In the 1990s, Premier Zhu liquidated and privatized thousands of SOEs, dramatically shrinking the states sector and resulting tens of millions of layoffs.  Current reform plans are much less bold, looking to mostly improve the SOE sector and force SOEs to pay more dividends back to the state.

Private Entrepreneurship and Innovation

One of the key areas of promoting innovation is moving closer to an independent judiciary in a country where the Party has had traditionally been the last word in legal rulings.  Judicial reform is second to SOE reform in delayed progress.
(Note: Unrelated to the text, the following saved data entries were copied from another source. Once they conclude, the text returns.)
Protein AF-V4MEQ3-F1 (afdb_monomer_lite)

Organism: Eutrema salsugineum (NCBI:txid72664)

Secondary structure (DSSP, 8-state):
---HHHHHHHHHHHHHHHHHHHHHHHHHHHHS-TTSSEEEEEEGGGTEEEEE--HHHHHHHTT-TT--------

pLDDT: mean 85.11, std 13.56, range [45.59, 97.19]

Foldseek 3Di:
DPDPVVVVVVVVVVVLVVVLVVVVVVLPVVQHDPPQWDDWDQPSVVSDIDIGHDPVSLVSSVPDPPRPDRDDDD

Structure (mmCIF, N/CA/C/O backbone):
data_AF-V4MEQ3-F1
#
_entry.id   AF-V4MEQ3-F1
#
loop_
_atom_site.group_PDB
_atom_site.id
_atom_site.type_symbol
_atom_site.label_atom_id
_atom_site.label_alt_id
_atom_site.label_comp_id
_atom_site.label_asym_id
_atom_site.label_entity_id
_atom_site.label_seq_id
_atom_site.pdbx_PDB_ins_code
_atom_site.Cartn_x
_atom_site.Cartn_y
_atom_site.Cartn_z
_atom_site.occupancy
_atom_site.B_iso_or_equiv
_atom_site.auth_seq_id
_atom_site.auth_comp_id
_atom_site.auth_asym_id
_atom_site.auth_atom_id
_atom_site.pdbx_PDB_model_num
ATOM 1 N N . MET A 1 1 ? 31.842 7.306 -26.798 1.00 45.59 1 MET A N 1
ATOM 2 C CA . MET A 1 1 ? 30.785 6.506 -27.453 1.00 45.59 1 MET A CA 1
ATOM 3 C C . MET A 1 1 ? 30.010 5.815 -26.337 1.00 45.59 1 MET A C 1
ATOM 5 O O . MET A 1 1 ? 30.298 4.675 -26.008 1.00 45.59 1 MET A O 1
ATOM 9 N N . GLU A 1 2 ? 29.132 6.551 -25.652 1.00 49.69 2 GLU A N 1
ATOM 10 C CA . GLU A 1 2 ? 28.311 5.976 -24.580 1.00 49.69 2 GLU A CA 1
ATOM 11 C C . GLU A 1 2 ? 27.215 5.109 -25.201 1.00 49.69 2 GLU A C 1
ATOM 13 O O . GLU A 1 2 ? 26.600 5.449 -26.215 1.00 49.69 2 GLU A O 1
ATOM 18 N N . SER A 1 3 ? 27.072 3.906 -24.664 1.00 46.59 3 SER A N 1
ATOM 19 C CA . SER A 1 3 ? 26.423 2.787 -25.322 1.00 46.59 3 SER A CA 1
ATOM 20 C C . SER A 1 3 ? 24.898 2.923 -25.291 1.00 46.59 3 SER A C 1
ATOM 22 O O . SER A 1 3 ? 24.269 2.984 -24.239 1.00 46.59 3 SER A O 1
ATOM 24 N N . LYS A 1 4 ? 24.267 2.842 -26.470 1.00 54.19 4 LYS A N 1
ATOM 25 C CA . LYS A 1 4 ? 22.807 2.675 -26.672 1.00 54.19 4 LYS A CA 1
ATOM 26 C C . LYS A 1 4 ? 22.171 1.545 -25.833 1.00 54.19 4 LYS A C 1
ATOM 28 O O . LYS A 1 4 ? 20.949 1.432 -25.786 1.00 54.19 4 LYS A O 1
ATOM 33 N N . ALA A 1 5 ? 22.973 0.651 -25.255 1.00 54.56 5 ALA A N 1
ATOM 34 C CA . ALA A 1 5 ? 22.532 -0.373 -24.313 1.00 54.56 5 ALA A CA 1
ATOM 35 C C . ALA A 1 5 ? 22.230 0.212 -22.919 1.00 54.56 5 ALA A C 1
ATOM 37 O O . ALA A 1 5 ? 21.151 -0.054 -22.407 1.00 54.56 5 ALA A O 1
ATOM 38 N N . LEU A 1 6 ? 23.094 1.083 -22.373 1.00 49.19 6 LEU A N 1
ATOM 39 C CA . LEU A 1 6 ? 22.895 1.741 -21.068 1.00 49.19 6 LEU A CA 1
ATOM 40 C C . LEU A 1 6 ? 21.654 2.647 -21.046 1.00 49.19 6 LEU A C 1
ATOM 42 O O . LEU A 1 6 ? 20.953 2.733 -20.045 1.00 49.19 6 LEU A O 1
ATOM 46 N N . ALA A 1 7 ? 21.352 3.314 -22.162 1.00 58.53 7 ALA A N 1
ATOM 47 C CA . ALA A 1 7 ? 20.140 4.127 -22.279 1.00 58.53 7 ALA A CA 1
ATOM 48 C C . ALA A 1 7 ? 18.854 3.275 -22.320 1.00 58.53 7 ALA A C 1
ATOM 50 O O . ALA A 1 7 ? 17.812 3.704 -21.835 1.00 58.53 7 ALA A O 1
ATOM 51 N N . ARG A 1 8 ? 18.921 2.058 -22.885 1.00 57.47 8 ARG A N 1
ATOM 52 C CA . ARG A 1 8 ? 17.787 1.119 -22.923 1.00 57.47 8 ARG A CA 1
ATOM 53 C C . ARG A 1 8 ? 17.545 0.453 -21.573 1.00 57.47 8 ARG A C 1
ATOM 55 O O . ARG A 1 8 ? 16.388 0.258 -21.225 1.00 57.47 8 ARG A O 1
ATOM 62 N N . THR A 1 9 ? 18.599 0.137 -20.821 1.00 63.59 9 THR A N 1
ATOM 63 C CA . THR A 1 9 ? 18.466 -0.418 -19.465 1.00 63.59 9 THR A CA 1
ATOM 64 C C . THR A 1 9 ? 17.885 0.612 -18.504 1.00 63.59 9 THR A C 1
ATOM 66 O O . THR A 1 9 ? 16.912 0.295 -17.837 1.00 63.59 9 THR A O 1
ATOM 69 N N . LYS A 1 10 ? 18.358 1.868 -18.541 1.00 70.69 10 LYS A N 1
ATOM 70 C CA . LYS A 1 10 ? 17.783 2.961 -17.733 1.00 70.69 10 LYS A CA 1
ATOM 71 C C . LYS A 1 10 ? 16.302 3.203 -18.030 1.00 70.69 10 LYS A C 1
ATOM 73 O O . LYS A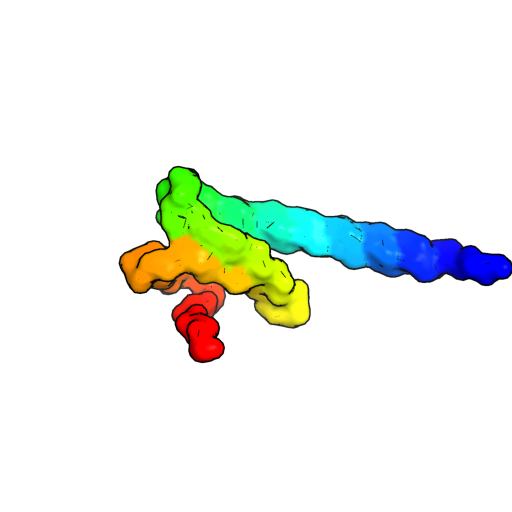 1 10 ? 15.495 3.298 -17.118 1.00 70.69 10 LYS A O 1
ATOM 78 N N . LYS A 1 11 ? 15.926 3.228 -19.313 1.00 77.38 11 LYS A N 1
ATOM 79 C CA . LYS A 1 11 ? 14.519 3.370 -19.713 1.00 77.38 11 LYS A CA 1
ATOM 80 C C . LYS A 1 11 ? 13.656 2.193 -19.235 1.00 77.38 11 LYS A C 1
ATOM 82 O O . LYS A 1 11 ? 12.527 2.404 -18.810 1.00 77.38 11 LYS A O 1
ATOM 87 N N . GLY A 1 12 ? 14.179 0.968 -19.312 1.00 80.44 12 GLY A N 1
ATOM 88 C CA . GLY A 1 12 ? 13.483 -0.222 -18.818 1.00 80.44 12 GLY A CA 1
ATOM 89 C C . GLY A 1 12 ? 13.311 -0.218 -17.297 1.00 80.44 12 GLY A C 1
ATOM 90 O O . GLY A 1 12 ? 12.249 -0.588 -16.809 1.00 80.44 12 GLY A O 1
ATOM 91 N N . GLU A 1 13 ? 14.319 0.251 -16.561 1.00 80.56 13 GLU A N 1
ATOM 92 C CA . GLU A 1 13 ? 14.251 0.450 -15.109 1.00 80.56 13 GLU A CA 1
ATOM 93 C C . GLU A 1 13 ? 13.175 1.485 -14.745 1.00 80.56 13 GLU A C 1
ATOM 95 O O . GLU A 1 13 ? 12.305 1.184 -13.937 1.00 80.56 13 GLU A O 1
ATOM 100 N N . GLU A 1 14 ? 13.146 2.646 -15.407 1.00 84.06 14 GLU A N 1
ATOM 101 C CA . GLU A 1 14 ? 12.127 3.691 -15.194 1.00 84.06 14 GLU A CA 1
ATOM 102 C C . GLU A 1 14 ? 10.697 3.245 -15.559 1.00 84.06 14 GLU A C 1
ATOM 104 O O . GLU A 1 14 ? 9.712 3.699 -14.973 1.00 84.06 14 GLU A O 1
ATOM 109 N N . GLU A 1 15 ? 10.539 2.400 -16.580 1.00 86.94 15 GLU A N 1
ATOM 110 C CA . GLU A 1 15 ? 9.241 1.825 -16.952 1.00 86.94 15 GLU A CA 1
ATOM 111 C C . GLU A 1 15 ? 8.763 0.795 -15.927 1.00 86.94 15 GLU A C 1
ATOM 113 O O . GLU A 1 15 ? 7.583 0.798 -15.568 1.00 86.94 15 GLU A O 1
ATOM 118 N N . LEU A 1 16 ? 9.671 -0.048 -15.430 1.00 83.69 16 LEU A N 1
ATOM 119 C CA . LEU A 1 16 ? 9.369 -1.015 -14.383 1.00 83.69 16 LEU A CA 1
ATOM 120 C C . LEU A 1 16 ? 8.999 -0.316 -13.072 1.00 83.69 16 LEU A C 1
ATOM 122 O O . LEU A 1 16 ? 7.999 -0.686 -12.460 1.00 83.69 16 LEU A O 1
ATOM 126 N N . ASP A 1 17 ? 9.759 0.704 -12.674 1.00 82.25 17 ASP A N 1
ATOM 127 C CA . ASP A 1 17 ? 9.525 1.430 -11.425 1.00 82.25 17 ASP A CA 1
ATOM 128 C C . ASP A 1 17 ? 8.147 2.106 -11.442 1.00 82.25 17 ASP A C 1
ATOM 130 O O . ASP A 1 17 ? 7.340 1.880 -10.544 1.00 82.25 17 ASP A O 1
ATOM 134 N N . ARG A 1 18 ? 7.793 2.790 -12.543 1.00 86.31 18 ARG A N 1
ATOM 135 C CA . ARG A 1 18 ? 6.452 3.378 -12.727 1.00 86.31 18 ARG A CA 1
ATOM 136 C C . ARG A 1 18 ? 5.331 2.343 -12.724 1.00 86.31 18 ARG A C 1
ATOM 138 O O . ARG A 1 18 ? 4.249 2.605 -12.199 1.00 86.31 18 ARG A O 1
ATOM 145 N N . TYR A 1 19 ? 5.547 1.183 -13.346 1.00 86.69 19 TYR A N 1
ATOM 146 C CA . TYR A 1 19 ? 4.549 0.113 -13.345 1.00 86.69 19 TYR A CA 1
ATOM 147 C C . TYR A 1 19 ? 4.297 -0.412 -11.925 1.00 86.69 19 TYR A C 1
ATOM 149 O O . TYR A 1 19 ? 3.141 -0.612 -11.545 1.00 86.69 19 TYR A O 1
ATOM 157 N N . LEU A 1 20 ? 5.362 -0.608 -11.142 1.00 86.19 20 LEU A N 1
ATOM 158 C CA . LEU A 1 20 ? 5.268 -1.066 -9.758 1.00 86.19 20 LEU A CA 1
ATOM 159 C C . LEU A 1 20 ? 4.651 0.001 -8.850 1.00 86.19 20 LEU A C 1
ATOM 161 O O . LEU A 1 20 ? 3.732 -0.320 -8.105 1.00 86.19 20 LEU A O 1
ATOM 165 N N . GLU A 1 21 ? 5.069 1.263 -8.966 1.00 86.19 21 GLU A N 1
ATOM 166 C CA . GLU A 1 21 ? 4.468 2.387 -8.237 1.00 86.19 21 GLU A CA 1
ATOM 167 C C . GLU A 1 21 ? 2.958 2.455 -8.449 1.00 86.19 21 GLU A C 1
ATOM 169 O O . GLU A 1 21 ? 2.202 2.472 -7.478 1.00 86.19 21 GLU A O 1
ATOM 174 N N . ARG A 1 22 ? 2.505 2.395 -9.708 1.00 89.06 22 ARG A N 1
ATOM 175 C CA . ARG A 1 22 ? 1.072 2.400 -10.018 1.00 89.06 22 ARG A CA 1
ATOM 176 C C . ARG A 1 22 ? 0.351 1.227 -9.357 1.00 89.06 22 ARG A C 1
ATOM 178 O O . ARG A 1 22 ? -0.721 1.411 -8.794 1.00 89.06 22 ARG A O 1
ATOM 185 N N . ARG A 1 23 ? 0.938 0.028 -9.387 1.00 88.81 23 ARG A N 1
ATOM 186 C CA . ARG A 1 23 ? 0.344 -1.152 -8.744 1.00 88.81 23 ARG A CA 1
ATOM 187 C C . ARG A 1 23 ? 0.254 -0.991 -7.223 1.00 88.81 23 ARG A C 1
ATOM 189 O O . ARG A 1 23 ? -0.731 -1.408 -6.618 1.00 88.81 23 ARG A O 1
ATOM 196 N N . HIS A 1 24 ? 1.254 -0.374 -6.599 1.00 90.00 24 HIS A N 1
ATOM 197 C CA . HIS A 1 24 ? 1.234 -0.076 -5.167 1.00 90.00 24 HIS A CA 1
ATOM 198 C C . HIS A 1 24 ? 0.132 0.938 -4.825 1.00 90.00 24 HIS A C 1
ATOM 200 O O . HIS A 1 24 ? -0.612 0.739 -3.864 1.00 90.00 24 HIS A O 1
ATOM 206 N N . GLU A 1 25 ? -0.021 1.989 -5.634 1.00 89.38 25 GLU A N 1
ATOM 207 C CA . GLU A 1 25 ? -1.100 2.969 -5.483 1.00 89.38 25 GLU A CA 1
ATOM 208 C C . GLU A 1 25 ? -2.486 2.352 -5.691 1.00 89.38 25 GLU A C 1
ATOM 210 O O . GLU A 1 25 ? -3.395 2.651 -4.922 1.00 89.38 25 GLU A O 1
ATOM 215 N N . GLU A 1 26 ? -2.650 1.460 -6.670 1.00 91.94 26 GLU A N 1
ATOM 216 C CA . GLU A 1 26 ? -3.903 0.735 -6.915 1.00 91.94 26 GLU A CA 1
ATOM 217 C C . GLU A 1 26 ? -4.310 -0.111 -5.698 1.00 91.94 26 GLU A C 1
ATOM 219 O O . GLU A 1 26 ? -5.465 -0.048 -5.267 1.00 91.94 26 GLU A O 1
ATOM 224 N N . ILE A 1 27 ? -3.367 -0.846 -5.092 1.00 93.12 27 ILE A N 1
ATOM 225 C CA . ILE A 1 27 ? -3.625 -1.623 -3.868 1.00 93.12 27 ILE A CA 1
ATOM 226 C C . ILE A 1 27 ? -4.029 -0.694 -2.719 1.00 93.12 27 ILE A C 1
ATOM 228 O O . ILE A 1 27 ? -5.005 -0.971 -2.021 1.00 93.12 27 ILE A O 1
ATOM 232 N N . LEU A 1 28 ? -3.314 0.412 -2.510 1.00 94.19 28 LEU A N 1
ATOM 233 C CA . LEU A 1 28 ? -3.615 1.332 -1.414 1.00 94.19 28 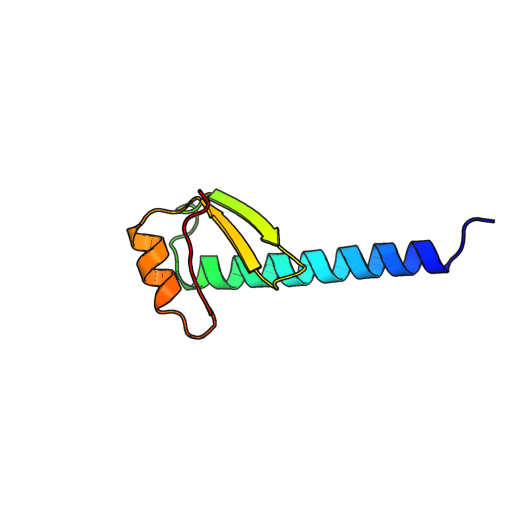LEU A CA 1
ATOM 234 C C . LEU A 1 28 ? -4.948 2.057 -1.620 1.00 94.19 28 LEU A C 1
ATOM 236 O O . LEU A 1 28 ? -5.772 2.068 -0.711 1.00 94.19 28 LEU A O 1
ATOM 240 N N . GLY A 1 29 ? -5.192 2.608 -2.806 1.00 94.00 29 GLY A N 1
ATOM 241 C CA . GLY A 1 29 ? -6.401 3.368 -3.119 1.00 94.00 29 GLY A CA 1
ATOM 242 C C . GLY A 1 29 ? -7.671 2.518 -3.182 1.00 94.00 29 GLY A C 1
ATOM 243 O O . GLY A 1 29 ? -8.753 3.029 -2.909 1.00 94.00 29 GLY A O 1
ATOM 244 N N . SER A 1 30 ? -7.555 1.223 -3.493 1.00 94.69 30 SER A N 1
ATOM 245 C CA . SER A 1 30 ? -8.711 0.312 -3.505 1.00 94.69 30 SER A CA 1
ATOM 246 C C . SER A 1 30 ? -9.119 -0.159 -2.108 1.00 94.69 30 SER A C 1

The October 2014 plenary session included some strong language for improving the legal system.  China’s supreme court this year launched a set of reforms to prevent official interference in court decisions.  More judges and legal professionals have been hired.  China is approaching 200,000 judges (more per person than in the US), and boasts over 400 law schools.  However, the crackdown on "Rights Defence" lawyers and muted progress reported by legal experts run counter to reform announcements.  In spite of weak judicial reforms, innovation seems to be accelerating.  R&D spending nearly doubled between 2010 and 2014.  Patent applications have also doubled in that time, from 1.2 million to 2.4 million.  Long-term sustainable innovation from the private sector will require independent judges to protect patents and copyrighted assets.

China needs to allow more firms to default on bad debt.  Defaults are needed to let zombie firms fail and champions grow, one of the key hallmarks of Korea's execution of the Asian industrial policy that China has adopted.  Allowing defaults has begun with small insignificant firms, a coal firm and real estate developer for example, but a meaningful amount of firm failures is slow in coming.  A start, but a long way to go.

Xi's administration has been successful in pushing China's service exports overseas.  Recent deals to build a nuclear plant in the UK and ultra high voltage transmission capacity in Brazil highlight the success of China in development beyond manufacturing.  Nearly all peers with similar per capita GDP would need to bring German or French firms in to build advanced infrastructure.  Shifting to the export of "know-how" is a significant move to get away from simply being the world's factory floor. 

Tax cuts for small businesses, allowing private firms more access to state projects, a pivot towards letting markets play a more decisive role in the economy, and a push to get more lending to small firms all seem to be gradually improving private entrepreneurship.  According to the Economic Times, China has seen over 10,000 new start-ups a day this year, many of which are tech startups promoted by China's relaxing of ChiNext listing rules and allowing sabbaticals for University students pursuing the next app or social media project.  Successes of the likes of Alibaba and Tencent in creating new billionaires has lead to a rise in animal spirits, and reforms appear to be fostering those animal spirits for now.  

Slow Progress, But Enough Progress

Progress is being made and reforms have not been rolled back.  The reform pace is most likely enough to keep the wheels on the rails, but nothing to earn high grades.  Until we see Beijing allow more defaults to rid the country of zombie firms, progress on corporate debt reduction, and finally start implementing SOE changes, it is hard to give Xi a great review.  On a scale with Lee Kwan Yu as an A+ and Hugo Chavez as an F, I would give Xi's regime a C/C- so far; not stellar reform progress, but enough to keep the wheels on the rails and start putting long-term prospects on a stable footing for now.